Venuto a casa la sera, la mattina seguente essendo mi alla presenza [di] Franciolin, suo padre, gli ne dei una [qualità di medicina], cioè il vino solo, nel quale vi erano poste radici e polvere. Il spesso (12) mi comandò che lo bruciasse. Della quale parte n'inviò (13) et parte sputò via. La seconda volta non la volse, la gittò via, et l'altra volta parte ne bevete et parte la buttò via. Doppo le quali ha perso la loquela, né più ha parlato, né magnato cosa alcuna per otto giorni, per quanto mi ha rifferto quella che la guardava, perché è in casa del padre. Doppo poi li 8 giorni fece segno di voler del'aqua, e cossì sono alcuni giorni, circa 22, che beve sempre aqua.

I. s'ha sospetto che sia maleficiata.

R. Signori, sì, che per questo andai dal detto medico.

Sibi dicto: Dove (14) havete il sospetto.

R. Non so de chi sospettare.

I. se quel medico li disse da qual persona fosse maleficiata.

R. Signori, no, né lui me lo disse, né mi interquerì, (15) perché dicendomi che sicuramente saria guarita, non ricercai altro, né so da chi sospettare.

Sibi dicto: Noi habbiamo per relatione come che il detto medico nel darvi le medicine, mostrandovi un'ampoletta (16) vi fece vedere in quella due persone che l'havevano maleficiata.

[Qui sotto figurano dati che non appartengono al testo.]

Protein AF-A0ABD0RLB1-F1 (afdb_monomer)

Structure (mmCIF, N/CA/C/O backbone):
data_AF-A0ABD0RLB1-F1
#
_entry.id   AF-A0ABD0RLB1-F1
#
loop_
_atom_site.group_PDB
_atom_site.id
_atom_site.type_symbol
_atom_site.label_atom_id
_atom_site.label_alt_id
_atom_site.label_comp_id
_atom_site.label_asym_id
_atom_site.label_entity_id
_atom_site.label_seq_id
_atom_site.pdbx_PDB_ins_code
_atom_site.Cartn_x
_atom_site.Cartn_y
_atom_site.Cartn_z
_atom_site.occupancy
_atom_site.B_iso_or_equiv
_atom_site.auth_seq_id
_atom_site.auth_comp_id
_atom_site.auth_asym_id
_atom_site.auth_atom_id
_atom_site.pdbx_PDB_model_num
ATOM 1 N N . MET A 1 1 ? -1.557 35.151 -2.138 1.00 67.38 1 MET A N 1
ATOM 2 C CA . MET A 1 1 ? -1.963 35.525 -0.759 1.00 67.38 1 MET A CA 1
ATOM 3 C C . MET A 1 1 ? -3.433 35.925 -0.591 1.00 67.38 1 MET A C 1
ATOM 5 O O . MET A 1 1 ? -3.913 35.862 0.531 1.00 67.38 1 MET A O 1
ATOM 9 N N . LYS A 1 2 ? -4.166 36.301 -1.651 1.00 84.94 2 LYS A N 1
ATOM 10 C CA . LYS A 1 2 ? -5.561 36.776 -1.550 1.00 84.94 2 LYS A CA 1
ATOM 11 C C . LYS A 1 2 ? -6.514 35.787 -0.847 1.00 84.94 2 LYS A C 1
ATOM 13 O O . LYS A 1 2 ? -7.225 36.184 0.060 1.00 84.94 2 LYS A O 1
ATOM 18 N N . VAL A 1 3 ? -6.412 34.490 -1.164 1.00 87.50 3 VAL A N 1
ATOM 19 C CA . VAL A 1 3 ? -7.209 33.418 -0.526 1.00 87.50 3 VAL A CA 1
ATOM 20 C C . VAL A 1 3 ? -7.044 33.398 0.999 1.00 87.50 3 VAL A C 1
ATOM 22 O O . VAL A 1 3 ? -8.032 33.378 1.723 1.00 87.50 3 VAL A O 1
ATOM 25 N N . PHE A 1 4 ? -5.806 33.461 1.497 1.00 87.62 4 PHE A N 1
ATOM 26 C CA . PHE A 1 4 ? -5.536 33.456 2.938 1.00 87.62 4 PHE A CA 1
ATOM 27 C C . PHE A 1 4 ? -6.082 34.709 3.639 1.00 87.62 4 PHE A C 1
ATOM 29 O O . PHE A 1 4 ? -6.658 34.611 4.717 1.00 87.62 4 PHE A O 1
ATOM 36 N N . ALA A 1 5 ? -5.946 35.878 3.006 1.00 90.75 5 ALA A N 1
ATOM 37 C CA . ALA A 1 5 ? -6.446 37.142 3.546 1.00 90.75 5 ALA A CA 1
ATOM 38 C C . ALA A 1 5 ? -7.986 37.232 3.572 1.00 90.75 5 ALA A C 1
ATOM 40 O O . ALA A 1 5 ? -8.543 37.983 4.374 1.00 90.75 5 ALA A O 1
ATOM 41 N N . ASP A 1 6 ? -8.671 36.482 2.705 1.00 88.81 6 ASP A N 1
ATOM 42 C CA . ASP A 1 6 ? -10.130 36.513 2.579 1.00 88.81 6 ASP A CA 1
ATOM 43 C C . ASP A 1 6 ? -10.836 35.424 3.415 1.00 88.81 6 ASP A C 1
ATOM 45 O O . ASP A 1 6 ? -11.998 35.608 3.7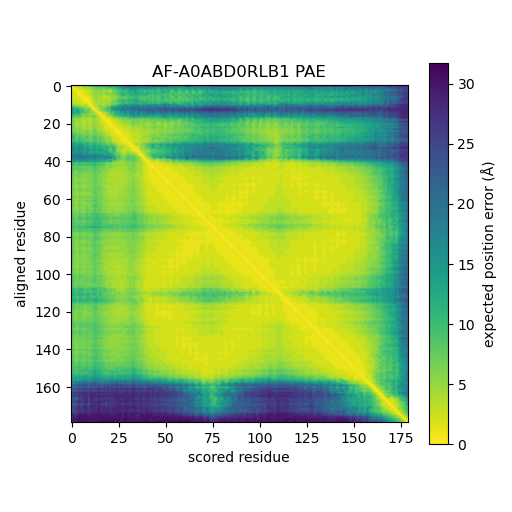75 1.00 88.81 6 ASP A O 1
ATOM 49 N N . LEU A 1 7 ? -10.142 34.347 3.816 1.00 86.25 7 LEU A N 1
ATOM 50 C CA . LEU A 1 7 ? -10.687 33.258 4.653 1.00 86.25 7 LEU A CA 1
ATOM 51 C C . LEU A 1 7 ? -11.450 33.738 5.909 1.00 86.25 7 LEU A C 1
ATOM 53 O O . LEU A 1 7 ? -12.570 33.269 6.128 1.00 86.25 7 LEU A O 1
ATOM 57 N N . PRO A 1 8 ? -10.931 34.684 6.723 1.00 85.12 8 PRO A N 1
ATOM 58 C CA . PRO A 1 8 ? -11.658 35.167 7.899 1.00 85.12 8 PRO A CA 1
ATOM 59 C C . PRO A 1 8 ? -12.957 35.909 7.555 1.00 85.12 8 PRO A C 1
ATOM 61 O O . PRO A 1 8 ? -13.912 35.863 8.329 1.00 85.12 8 PRO A O 1
ATOM 64 N N . LYS A 1 9 ? -13.012 36.577 6.395 1.00 84.62 9 LYS A N 1
ATOM 65 C CA . LYS A 1 9 ? -14.188 37.339 5.944 1.00 84.62 9 LYS A CA 1
ATOM 66 C C . LYS A 1 9 ? -15.323 36.400 5.533 1.00 84.62 9 LYS A C 1
ATOM 68 O O . LYS A 1 9 ? -16.473 36.636 5.891 1.00 84.62 9 LYS A O 1
ATOM 73 N N . LEU A 1 10 ? -14.983 35.278 4.890 1.00 82.19 10 LEU A N 1
ATOM 74 C CA . LEU A 1 10 ? -15.942 34.241 4.486 1.00 82.19 10 LEU A CA 1
ATOM 75 C C . LEU A 1 10 ? -16.682 33.620 5.684 1.00 82.19 10 LEU A C 1
ATOM 77 O O . LEU A 1 10 ? -17.861 33.284 5.575 1.00 82.19 10 LEU A O 1
ATOM 81 N N . LEU A 1 11 ? -16.009 33.499 6.833 1.00 77.31 11 LEU A N 1
ATOM 82 C CA . LEU A 1 11 ? -16.601 33.026 8.091 1.00 77.31 11 LEU A CA 1
ATOM 83 C C . LEU A 1 11 ? -17.530 34.063 8.739 1.00 77.31 11 LEU A C 1
ATOM 85 O O . LEU A 1 11 ? -18.529 33.685 9.350 1.00 77.31 11 LEU A O 1
ATOM 89 N N . GLN A 1 12 ? -17.216 35.356 8.618 1.00 69.75 12 GLN A N 1
ATOM 90 C CA . GLN A 1 12 ? -18.037 36.433 9.182 1.00 69.75 12 GLN A CA 1
ATOM 91 C C . GLN A 1 12 ? -19.365 36.593 8.437 1.00 69.75 12 GLN A C 1
ATOM 93 O O . GLN A 1 12 ? -20.407 36.725 9.076 1.00 69.75 12 GLN A O 1
ATOM 98 N N . GLU A 1 13 ? -19.343 36.532 7.106 1.00 68.56 13 GLU A N 1
ATOM 99 C CA . GLU A 1 13 ? -20.538 36.696 6.266 1.00 68.56 13 GLU A CA 1
ATOM 100 C C . GLU A 1 13 ? -21.475 35.476 6.325 1.00 68.56 13 GLU A C 1
ATOM 102 O O . GLU A 1 13 ? -22.686 35.614 6.159 1.00 68.56 13 GLU A O 1
ATOM 107 N N . ASN A 1 14 ? -20.938 34.286 6.627 1.00 69.56 14 ASN A N 1
ATOM 108 C CA . ASN A 1 14 ? -21.667 33.019 6.565 1.00 69.56 14 ASN A CA 1
ATOM 109 C C . ASN A 1 14 ? -21.525 32.160 7.834 1.00 69.56 14 ASN A C 1
ATOM 111 O O . ASN A 1 14 ? -21.341 30.948 7.743 1.00 69.56 14 ASN A O 1
ATOM 115 N N . GLN A 1 15 ? -21.670 32.739 9.032 1.00 68.38 15 GLN A N 1
ATOM 116 C CA . GLN A 1 15 ? -21.595 31.983 10.301 1.00 68.38 15 GLN A CA 1
ATOM 117 C C . GLN A 1 15 ? -22.546 30.771 10.367 1.00 68.38 15 GLN A C 1
ATOM 119 O O . GLN A 1 15 ? -22.256 29.792 11.047 1.00 68.38 15 GLN A O 1
ATOM 124 N N . LYS A 1 16 ? -23.662 30.798 9.625 1.00 73.81 16 LYS A N 1
ATOM 125 C CA . LYS A 1 16 ? -24.602 29.668 9.504 1.00 73.81 16 LYS A CA 1
ATOM 126 C C . LYS A 1 16 ? -24.029 28.455 8.754 1.00 73.81 16 LYS A C 1
ATOM 128 O O . LYS A 1 16 ? -24.580 27.370 8.881 1.00 73.81 16 LYS A O 1
ATOM 133 N N . LEU A 1 17 ? -22.959 28.638 7.978 1.00 76.69 17 LEU A N 1
ATOM 134 C CA . LEU A 1 17 ? -22.231 27.580 7.268 1.00 76.69 17 LEU A CA 1
ATOM 135 C C . LEU A 1 17 ? -20.990 27.104 8.040 1.00 76.69 17 LEU A C 1
ATOM 137 O O . LEU A 1 17 ? -20.247 26.261 7.539 1.00 76.69 17 LEU A O 1
ATOM 141 N N . ALA A 1 18 ? -20.731 27.645 9.236 1.00 85.44 18 ALA A N 1
ATOM 142 C CA . ALA A 1 18 ? -19.593 27.225 10.042 1.00 85.44 18 ALA A CA 1
ATOM 143 C C . ALA A 1 18 ? -19.752 25.763 10.488 1.00 85.44 18 ALA A C 1
ATOM 145 O O . ALA A 1 18 ? -20.820 25.343 10.938 1.00 85.44 18 ALA A O 1
ATOM 146 N N . VAL A 1 19 ? -18.667 24.994 10.378 1.00 87.44 19 VAL A N 1
ATOM 147 C CA . VAL A 1 19 ? -18.635 23.568 10.729 1.00 87.44 19 VAL A CA 1
ATOM 148 C C . VAL A 1 19 ? -17.960 23.345 12.090 1.00 87.44 19 VAL A C 1
ATOM 150 O O . VAL A 1 19 ? -16.992 24.042 12.410 1.00 87.44 19 VAL A O 1
ATOM 153 N N . PRO A 1 20 ? -18.428 22.385 12.912 1.00 89.94 20 PRO A N 1
ATOM 154 C CA . PRO A 1 20 ? -17.774 22.053 14.176 1.00 89.94 20 PRO A CA 1
ATOM 155 C C . PRO A 1 20 ? -16.353 21.511 13.968 1.00 89.94 20 PRO A C 1
ATOM 157 O O . PRO A 1 20 ? -16.154 20.582 13.191 1.00 89.94 20 PRO A O 1
ATOM 160 N N . LEU A 1 21 ? -15.375 22.042 14.712 1.00 91.44 21 LEU A N 1
ATOM 161 C CA . LEU A 1 21 ? -13.990 21.535 14.709 1.00 91.44 21 LEU A CA 1
ATOM 162 C C . LEU A 1 21 ? -13.720 20.494 15.804 1.00 91.44 21 LEU A C 1
ATOM 164 O O . LEU A 1 21 ? -12.794 19.697 15.694 1.00 91.44 21 LEU A O 1
ATOM 168 N N . ARG A 1 22 ? -14.497 20.517 16.890 1.00 94.44 22 ARG A N 1
ATOM 169 C CA . ARG A 1 22 ? -14.350 19.612 18.034 1.00 94.44 22 ARG A CA 1
ATOM 170 C C . ARG A 1 22 ? -15.724 19.230 18.558 1.00 94.44 22 ARG A C 1
ATOM 172 O O . ARG A 1 22 ? -16.577 20.097 18.732 1.00 94.44 22 ARG A O 1
ATOM 179 N N . VAL A 1 23 ? -15.899 17.948 18.857 1.00 94.38 23 VAL A N 1
ATOM 180 C CA . VAL A 1 23 ? -17.098 17.406 19.500 1.00 94.38 23 VAL A CA 1
ATOM 181 C C . VAL A 1 23 ? -16.720 16.747 20.820 1.00 94.38 23 VAL A C 1
ATOM 183 O O . VAL A 1 23 ? -15.633 16.191 20.957 1.00 94.38 23 VAL A O 1
ATOM 186 N N . TRP A 1 24 ? -17.621 16.827 21.793 1.00 94.06 24 TRP A N 1
ATOM 187 C CA . TRP A 1 24 ? -17.495 16.152 23.081 1.00 94.06 24 TRP A CA 1
ATOM 188 C C . TRP A 1 24 ? -18.561 15.066 23.144 1.00 94.06 24 TRP A C 1
ATOM 190 O O . TRP A 1 24 ? -19.744 15.357 22.976 1.00 94.06 24 TRP A O 1
ATOM 200 N N . LEU A 1 25 ? -18.140 13.820 23.354 1.00 90.31 25 LEU A N 1
ATOM 201 C CA . LEU A 1 25 ? -19.034 12.668 23.429 1.00 90.31 25 LEU A CA 1
ATOM 202 C C . LEU A 1 25 ? -19.136 12.188 24.877 1.00 90.31 25 LEU A C 1
ATOM 204 O O . LEU A 1 25 ? -18.134 12.127 25.590 1.00 90.31 25 LEU A O 1
ATOM 208 N N . TYR A 1 26 ? -20.349 11.838 25.304 1.00 88.56 26 TYR A N 1
ATOM 209 C CA . TYR A 1 26 ? -20.602 11.215 26.600 1.00 88.56 26 TYR A CA 1
ATOM 210 C C . TYR A 1 26 ? -21.042 9.759 26.389 1.00 88.56 26 TYR A C 1
ATOM 212 O O . TYR A 1 26 ? -21.940 9.531 25.575 1.00 88.56 26 TYR A O 1
ATOM 220 N N . PRO A 1 27 ? -20.445 8.773 27.086 1.00 87.00 27 PRO A N 1
ATOM 221 C CA . PRO A 1 27 ? -20.801 7.368 26.905 1.00 87.00 27 PRO A CA 1
ATOM 222 C C . PRO A 1 27 ? -22.282 7.102 27.203 1.00 87.00 27 PRO A C 1
ATOM 224 O O . PRO A 1 27 ? -22.790 7.466 28.266 1.00 87.00 27 PRO A O 1
ATOM 227 N N . LEU A 1 28 ? -22.984 6.460 26.266 1.00 88.19 28 LEU A N 1
ATOM 228 C CA . LEU A 1 28 ? -24.426 6.213 26.380 1.00 88.19 28 LEU A CA 1
ATOM 229 C C . LEU A 1 28 ? -24.772 5.211 27.483 1.00 88.19 28 LEU A C 1
ATOM 231 O O . LEU A 1 28 ? -25.835 5.313 28.090 1.00 88.19 28 LEU A O 1
ATOM 235 N N . ASP A 1 29 ? -23.878 4.274 27.781 1.00 86.69 29 ASP A N 1
ATOM 236 C CA . ASP A 1 29 ? -24.056 3.275 28.834 1.00 86.69 29 ASP A CA 1
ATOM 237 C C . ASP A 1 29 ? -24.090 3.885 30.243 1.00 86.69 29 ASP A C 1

R. Signori, no, che questo non è la verità.

Sibi dicto: Habbiamo di più per relatione che voi sete andato a casa d'una donna a voi sospetta et gli havete dimandato che volesse ritornare la sanità alla detta vostra moglie, minaciandoli se non lo facea.

R. Signori, no, questo non è. È ben la verità che molte persone mi hanno dimandato (come si fa) quel che facea la detta mia moglier, e dicendoli del suo essere, me dicevano: Iddio e la Beata Vergine Maria li doni la sua sanità.

Et factis ei aliis interogationibus, petiit terminum ad diem lune proxime futurum ad melius cogitandum et comparendum sub pena scutorum 50.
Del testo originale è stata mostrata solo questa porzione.